[Dataset excerpts]
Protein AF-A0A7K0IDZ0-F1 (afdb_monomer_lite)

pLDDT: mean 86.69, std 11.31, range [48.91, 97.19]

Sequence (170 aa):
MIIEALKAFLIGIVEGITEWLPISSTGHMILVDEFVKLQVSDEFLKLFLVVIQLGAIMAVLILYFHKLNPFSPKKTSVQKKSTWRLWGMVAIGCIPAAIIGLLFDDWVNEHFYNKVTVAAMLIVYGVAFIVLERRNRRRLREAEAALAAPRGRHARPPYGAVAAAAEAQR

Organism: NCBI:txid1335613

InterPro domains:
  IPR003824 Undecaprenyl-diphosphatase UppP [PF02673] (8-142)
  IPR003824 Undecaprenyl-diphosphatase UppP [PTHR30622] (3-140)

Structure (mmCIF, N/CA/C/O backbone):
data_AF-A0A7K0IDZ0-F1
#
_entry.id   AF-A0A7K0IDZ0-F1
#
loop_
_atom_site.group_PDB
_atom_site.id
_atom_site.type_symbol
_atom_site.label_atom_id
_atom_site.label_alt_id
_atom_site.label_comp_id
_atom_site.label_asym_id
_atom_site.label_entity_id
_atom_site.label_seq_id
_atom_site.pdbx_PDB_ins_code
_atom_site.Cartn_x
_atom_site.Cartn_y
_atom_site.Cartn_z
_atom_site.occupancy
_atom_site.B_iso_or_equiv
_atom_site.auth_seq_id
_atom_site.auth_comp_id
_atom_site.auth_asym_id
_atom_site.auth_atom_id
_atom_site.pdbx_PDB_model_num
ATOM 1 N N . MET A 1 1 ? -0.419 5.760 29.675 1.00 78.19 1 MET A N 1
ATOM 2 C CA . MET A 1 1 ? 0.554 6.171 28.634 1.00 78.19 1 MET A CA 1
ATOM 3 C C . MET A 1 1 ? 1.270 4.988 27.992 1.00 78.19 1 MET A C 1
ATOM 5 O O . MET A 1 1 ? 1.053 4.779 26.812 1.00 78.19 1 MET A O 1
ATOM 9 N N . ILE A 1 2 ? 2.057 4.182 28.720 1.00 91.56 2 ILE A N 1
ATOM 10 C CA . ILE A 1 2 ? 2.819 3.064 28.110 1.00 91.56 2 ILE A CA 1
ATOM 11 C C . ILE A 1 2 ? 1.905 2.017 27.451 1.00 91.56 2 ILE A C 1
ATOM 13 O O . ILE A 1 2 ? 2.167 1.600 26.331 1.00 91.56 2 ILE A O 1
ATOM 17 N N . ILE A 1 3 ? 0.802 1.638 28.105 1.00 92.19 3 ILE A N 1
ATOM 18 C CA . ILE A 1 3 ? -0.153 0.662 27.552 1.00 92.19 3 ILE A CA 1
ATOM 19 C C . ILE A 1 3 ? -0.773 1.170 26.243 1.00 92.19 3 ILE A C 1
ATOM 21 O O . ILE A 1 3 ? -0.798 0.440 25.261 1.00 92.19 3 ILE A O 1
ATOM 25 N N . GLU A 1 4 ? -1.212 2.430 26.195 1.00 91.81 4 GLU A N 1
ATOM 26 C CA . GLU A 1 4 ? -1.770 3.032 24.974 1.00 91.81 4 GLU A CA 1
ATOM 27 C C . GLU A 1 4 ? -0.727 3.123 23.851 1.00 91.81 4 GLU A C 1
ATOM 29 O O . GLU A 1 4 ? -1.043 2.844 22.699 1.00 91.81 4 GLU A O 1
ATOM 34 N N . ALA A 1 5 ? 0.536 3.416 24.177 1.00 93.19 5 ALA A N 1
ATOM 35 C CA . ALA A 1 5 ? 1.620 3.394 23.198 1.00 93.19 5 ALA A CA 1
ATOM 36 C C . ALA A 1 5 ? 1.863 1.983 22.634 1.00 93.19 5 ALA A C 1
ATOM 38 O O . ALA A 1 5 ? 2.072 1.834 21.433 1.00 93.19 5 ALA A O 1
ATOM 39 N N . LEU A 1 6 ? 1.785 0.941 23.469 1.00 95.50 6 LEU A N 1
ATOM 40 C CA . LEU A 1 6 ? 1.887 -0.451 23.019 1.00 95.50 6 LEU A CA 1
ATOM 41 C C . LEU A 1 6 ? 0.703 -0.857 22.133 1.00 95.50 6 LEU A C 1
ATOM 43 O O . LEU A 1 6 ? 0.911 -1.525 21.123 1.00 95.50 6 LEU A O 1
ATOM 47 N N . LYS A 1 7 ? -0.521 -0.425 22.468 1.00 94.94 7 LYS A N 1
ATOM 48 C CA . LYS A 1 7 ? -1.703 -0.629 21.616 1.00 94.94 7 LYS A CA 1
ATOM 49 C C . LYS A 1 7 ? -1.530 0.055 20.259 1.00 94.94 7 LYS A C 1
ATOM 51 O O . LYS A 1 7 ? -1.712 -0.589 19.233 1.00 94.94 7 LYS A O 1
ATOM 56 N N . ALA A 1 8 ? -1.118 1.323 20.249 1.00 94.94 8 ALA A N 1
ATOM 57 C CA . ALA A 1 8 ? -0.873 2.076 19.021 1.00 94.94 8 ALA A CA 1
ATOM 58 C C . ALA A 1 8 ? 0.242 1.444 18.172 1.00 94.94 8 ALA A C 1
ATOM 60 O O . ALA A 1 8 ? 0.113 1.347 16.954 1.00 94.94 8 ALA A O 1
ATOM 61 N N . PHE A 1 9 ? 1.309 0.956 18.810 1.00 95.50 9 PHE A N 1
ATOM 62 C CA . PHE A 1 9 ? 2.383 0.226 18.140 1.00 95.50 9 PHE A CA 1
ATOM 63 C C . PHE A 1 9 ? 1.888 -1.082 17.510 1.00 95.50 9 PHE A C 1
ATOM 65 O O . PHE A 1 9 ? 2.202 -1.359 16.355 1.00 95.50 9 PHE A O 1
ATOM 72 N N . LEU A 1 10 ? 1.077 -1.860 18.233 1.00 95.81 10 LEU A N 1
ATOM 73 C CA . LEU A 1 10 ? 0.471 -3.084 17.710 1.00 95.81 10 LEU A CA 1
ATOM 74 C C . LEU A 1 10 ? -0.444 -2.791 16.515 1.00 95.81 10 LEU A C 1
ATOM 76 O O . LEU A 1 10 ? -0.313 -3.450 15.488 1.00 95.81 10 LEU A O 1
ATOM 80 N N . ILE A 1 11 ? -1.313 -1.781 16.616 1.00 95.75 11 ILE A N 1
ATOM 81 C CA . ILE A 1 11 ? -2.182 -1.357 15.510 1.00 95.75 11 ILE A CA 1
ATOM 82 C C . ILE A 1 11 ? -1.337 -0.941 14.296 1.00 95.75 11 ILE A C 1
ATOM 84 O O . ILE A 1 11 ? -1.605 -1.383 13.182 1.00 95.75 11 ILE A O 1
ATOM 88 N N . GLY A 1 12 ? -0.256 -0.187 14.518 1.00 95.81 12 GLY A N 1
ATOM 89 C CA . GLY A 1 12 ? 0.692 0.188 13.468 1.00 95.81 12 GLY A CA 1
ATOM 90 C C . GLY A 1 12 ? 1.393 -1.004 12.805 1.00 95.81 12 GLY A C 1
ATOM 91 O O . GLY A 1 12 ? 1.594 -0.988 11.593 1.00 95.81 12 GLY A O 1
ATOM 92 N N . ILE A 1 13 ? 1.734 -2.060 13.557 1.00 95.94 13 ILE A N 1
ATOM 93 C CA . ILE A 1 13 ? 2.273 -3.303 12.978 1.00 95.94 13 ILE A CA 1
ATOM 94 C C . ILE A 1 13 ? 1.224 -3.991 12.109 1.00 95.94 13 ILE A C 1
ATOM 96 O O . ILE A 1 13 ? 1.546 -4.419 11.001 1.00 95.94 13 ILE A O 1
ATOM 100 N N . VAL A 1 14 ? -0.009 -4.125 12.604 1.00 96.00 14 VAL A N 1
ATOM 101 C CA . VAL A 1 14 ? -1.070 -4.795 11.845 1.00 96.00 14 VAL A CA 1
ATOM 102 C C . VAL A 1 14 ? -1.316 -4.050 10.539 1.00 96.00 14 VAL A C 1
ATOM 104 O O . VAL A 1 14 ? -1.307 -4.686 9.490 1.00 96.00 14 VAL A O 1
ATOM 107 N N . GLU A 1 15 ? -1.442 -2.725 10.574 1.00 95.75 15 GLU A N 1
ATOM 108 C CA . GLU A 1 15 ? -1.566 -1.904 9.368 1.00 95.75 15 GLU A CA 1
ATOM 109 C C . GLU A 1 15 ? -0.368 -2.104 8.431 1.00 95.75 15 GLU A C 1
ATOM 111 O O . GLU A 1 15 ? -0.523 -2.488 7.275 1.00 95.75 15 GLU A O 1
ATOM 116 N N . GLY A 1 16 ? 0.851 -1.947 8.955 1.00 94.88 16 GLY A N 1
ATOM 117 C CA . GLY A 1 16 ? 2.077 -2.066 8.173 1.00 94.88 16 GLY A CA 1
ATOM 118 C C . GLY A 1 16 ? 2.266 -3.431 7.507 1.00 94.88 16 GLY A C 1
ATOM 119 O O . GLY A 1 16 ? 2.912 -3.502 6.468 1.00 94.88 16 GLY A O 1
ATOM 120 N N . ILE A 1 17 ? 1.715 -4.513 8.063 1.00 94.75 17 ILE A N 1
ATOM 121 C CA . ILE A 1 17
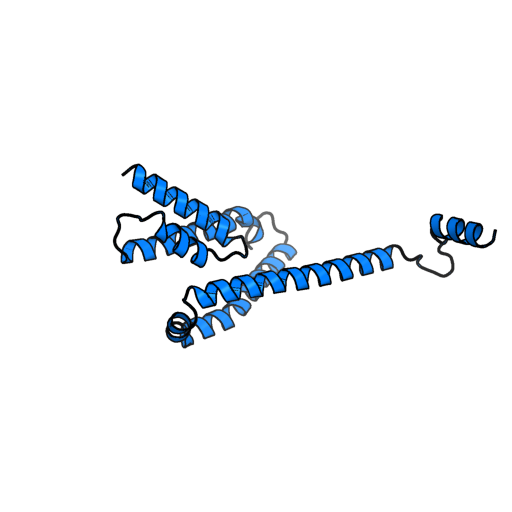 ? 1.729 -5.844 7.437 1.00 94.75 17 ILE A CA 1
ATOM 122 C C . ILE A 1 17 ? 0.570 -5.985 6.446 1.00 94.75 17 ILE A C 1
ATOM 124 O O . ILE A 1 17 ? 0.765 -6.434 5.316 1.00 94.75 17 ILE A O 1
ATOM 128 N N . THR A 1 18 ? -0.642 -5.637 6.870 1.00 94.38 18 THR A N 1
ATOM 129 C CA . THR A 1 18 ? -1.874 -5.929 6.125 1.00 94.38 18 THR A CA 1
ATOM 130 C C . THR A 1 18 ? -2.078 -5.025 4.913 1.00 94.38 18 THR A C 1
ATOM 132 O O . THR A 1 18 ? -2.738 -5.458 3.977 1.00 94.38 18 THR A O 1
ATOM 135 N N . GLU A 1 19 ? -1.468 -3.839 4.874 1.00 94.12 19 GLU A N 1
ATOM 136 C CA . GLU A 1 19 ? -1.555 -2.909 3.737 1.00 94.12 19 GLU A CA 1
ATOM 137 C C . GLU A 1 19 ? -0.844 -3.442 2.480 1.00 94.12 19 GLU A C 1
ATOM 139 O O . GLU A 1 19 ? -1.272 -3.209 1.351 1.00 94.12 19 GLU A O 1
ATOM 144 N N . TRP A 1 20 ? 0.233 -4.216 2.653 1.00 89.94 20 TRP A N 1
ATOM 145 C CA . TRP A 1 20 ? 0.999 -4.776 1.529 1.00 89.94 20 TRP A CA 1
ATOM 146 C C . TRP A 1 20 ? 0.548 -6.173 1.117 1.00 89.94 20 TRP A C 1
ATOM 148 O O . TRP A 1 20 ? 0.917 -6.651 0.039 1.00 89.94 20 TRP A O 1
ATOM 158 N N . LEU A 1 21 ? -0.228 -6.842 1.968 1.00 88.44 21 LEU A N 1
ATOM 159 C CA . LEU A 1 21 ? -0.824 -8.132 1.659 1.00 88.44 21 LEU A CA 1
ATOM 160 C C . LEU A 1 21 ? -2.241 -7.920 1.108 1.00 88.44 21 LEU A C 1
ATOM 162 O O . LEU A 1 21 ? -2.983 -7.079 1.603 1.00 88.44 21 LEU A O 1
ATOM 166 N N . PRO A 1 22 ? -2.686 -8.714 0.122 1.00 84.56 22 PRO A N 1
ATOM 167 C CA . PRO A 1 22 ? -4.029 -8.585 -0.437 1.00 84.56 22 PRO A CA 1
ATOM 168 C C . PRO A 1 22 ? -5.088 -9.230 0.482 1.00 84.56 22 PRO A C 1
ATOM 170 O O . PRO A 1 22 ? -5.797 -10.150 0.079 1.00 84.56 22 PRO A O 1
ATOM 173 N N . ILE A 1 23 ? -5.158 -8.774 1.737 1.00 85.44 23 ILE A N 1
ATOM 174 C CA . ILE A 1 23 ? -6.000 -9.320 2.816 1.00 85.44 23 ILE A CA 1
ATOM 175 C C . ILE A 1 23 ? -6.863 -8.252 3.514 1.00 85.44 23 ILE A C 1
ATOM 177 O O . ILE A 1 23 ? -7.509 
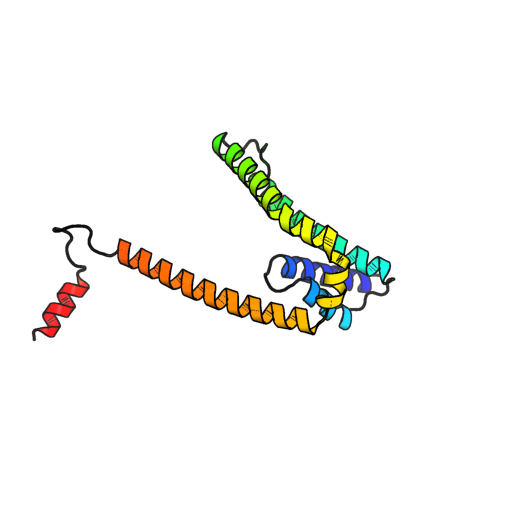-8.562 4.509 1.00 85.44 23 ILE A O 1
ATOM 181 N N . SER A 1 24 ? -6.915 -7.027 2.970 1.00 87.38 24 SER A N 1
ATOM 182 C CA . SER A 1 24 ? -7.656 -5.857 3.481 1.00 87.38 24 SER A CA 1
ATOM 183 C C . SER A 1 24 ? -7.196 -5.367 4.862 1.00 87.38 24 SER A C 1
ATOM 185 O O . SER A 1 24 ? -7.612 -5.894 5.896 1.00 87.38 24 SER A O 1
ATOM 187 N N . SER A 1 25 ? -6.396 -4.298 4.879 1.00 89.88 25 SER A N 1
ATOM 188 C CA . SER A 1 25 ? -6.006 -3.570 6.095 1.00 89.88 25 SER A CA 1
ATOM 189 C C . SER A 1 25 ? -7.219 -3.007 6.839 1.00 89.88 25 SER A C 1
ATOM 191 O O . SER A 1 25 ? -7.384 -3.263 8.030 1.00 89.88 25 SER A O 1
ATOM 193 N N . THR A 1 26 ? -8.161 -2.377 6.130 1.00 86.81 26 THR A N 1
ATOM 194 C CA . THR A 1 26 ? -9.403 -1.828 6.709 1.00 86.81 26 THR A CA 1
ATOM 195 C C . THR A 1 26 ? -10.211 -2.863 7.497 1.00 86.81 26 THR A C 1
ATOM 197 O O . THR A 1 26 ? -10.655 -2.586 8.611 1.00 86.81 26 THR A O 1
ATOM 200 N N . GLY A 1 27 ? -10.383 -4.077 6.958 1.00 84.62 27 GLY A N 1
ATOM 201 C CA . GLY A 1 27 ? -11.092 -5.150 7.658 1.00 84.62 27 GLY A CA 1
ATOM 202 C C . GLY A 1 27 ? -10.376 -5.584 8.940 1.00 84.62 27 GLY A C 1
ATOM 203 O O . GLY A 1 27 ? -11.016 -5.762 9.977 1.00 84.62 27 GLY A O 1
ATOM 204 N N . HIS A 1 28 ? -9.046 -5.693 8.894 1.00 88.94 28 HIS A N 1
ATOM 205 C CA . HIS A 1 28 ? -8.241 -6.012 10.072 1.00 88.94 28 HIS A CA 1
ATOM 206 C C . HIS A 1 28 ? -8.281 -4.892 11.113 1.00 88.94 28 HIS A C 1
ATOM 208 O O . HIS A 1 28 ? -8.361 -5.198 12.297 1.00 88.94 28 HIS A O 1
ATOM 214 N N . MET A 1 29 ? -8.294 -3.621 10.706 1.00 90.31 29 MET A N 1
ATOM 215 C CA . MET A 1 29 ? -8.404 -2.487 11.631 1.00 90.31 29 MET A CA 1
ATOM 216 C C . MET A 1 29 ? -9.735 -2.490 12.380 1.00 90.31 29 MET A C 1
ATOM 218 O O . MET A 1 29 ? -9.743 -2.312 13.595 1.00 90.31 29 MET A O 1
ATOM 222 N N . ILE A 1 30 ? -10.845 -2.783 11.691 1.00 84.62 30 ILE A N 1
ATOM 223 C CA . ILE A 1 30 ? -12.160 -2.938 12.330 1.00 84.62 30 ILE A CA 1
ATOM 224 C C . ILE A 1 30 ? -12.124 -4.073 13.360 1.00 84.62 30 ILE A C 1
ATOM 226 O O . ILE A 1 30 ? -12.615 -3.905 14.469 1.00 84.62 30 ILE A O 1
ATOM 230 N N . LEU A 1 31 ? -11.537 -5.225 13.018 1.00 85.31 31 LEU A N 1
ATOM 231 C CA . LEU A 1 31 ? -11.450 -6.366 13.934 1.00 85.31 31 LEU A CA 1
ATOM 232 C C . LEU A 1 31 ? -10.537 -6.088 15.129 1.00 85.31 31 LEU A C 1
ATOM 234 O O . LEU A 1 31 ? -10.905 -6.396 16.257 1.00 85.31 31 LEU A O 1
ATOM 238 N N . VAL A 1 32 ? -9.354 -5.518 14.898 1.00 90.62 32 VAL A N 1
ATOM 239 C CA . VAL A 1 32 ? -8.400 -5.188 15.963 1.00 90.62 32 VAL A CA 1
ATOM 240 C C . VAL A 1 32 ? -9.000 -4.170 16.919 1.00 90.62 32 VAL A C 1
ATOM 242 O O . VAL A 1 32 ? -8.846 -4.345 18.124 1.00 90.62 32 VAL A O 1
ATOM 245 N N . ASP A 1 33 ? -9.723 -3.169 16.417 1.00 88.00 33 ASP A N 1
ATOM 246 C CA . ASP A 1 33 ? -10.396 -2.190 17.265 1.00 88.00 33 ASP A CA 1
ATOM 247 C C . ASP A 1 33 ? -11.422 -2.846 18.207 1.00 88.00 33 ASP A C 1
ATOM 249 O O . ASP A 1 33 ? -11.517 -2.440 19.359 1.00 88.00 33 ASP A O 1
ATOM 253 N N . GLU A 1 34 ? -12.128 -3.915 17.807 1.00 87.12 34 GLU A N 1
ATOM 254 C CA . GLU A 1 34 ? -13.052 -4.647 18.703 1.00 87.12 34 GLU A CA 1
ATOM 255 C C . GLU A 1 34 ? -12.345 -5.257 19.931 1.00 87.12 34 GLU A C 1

_Task objective:_ Of the lines above, extract only those from the line with "ATOM 84 O O" to the line with "ATOM 92 N N", both included, exactly as written.

_Written reply:_
ATOM 84 O O . ILE A 1 11 ? -1.605 -1.383 13.182 1.00 95.75 11 ILE A O 1
ATOM 88 N N . GLY A 1 12 ? -0.256 -0.187 14.518 1.00 95.81 12 GLY A N 1
ATOM 89 C CA . GLY A 1 12 ? 0.692 0.188 13.468 1.00 95.81 12 GLY A CA 1
ATOM 90 C C . GLY A 1 12 ? 1.393 -1.004 12.805 1.00 95.81 12 GLY A C 1
ATOM 91 O O . GLY A 1 12 ? 1.594 -0.988 11.593 1.00 95.81 12 GLY A O 1
ATOM 92 N N . ILE A 1 13 ? 1.734 -2.060 13.557 1.00 95.94 13 ILE A N 1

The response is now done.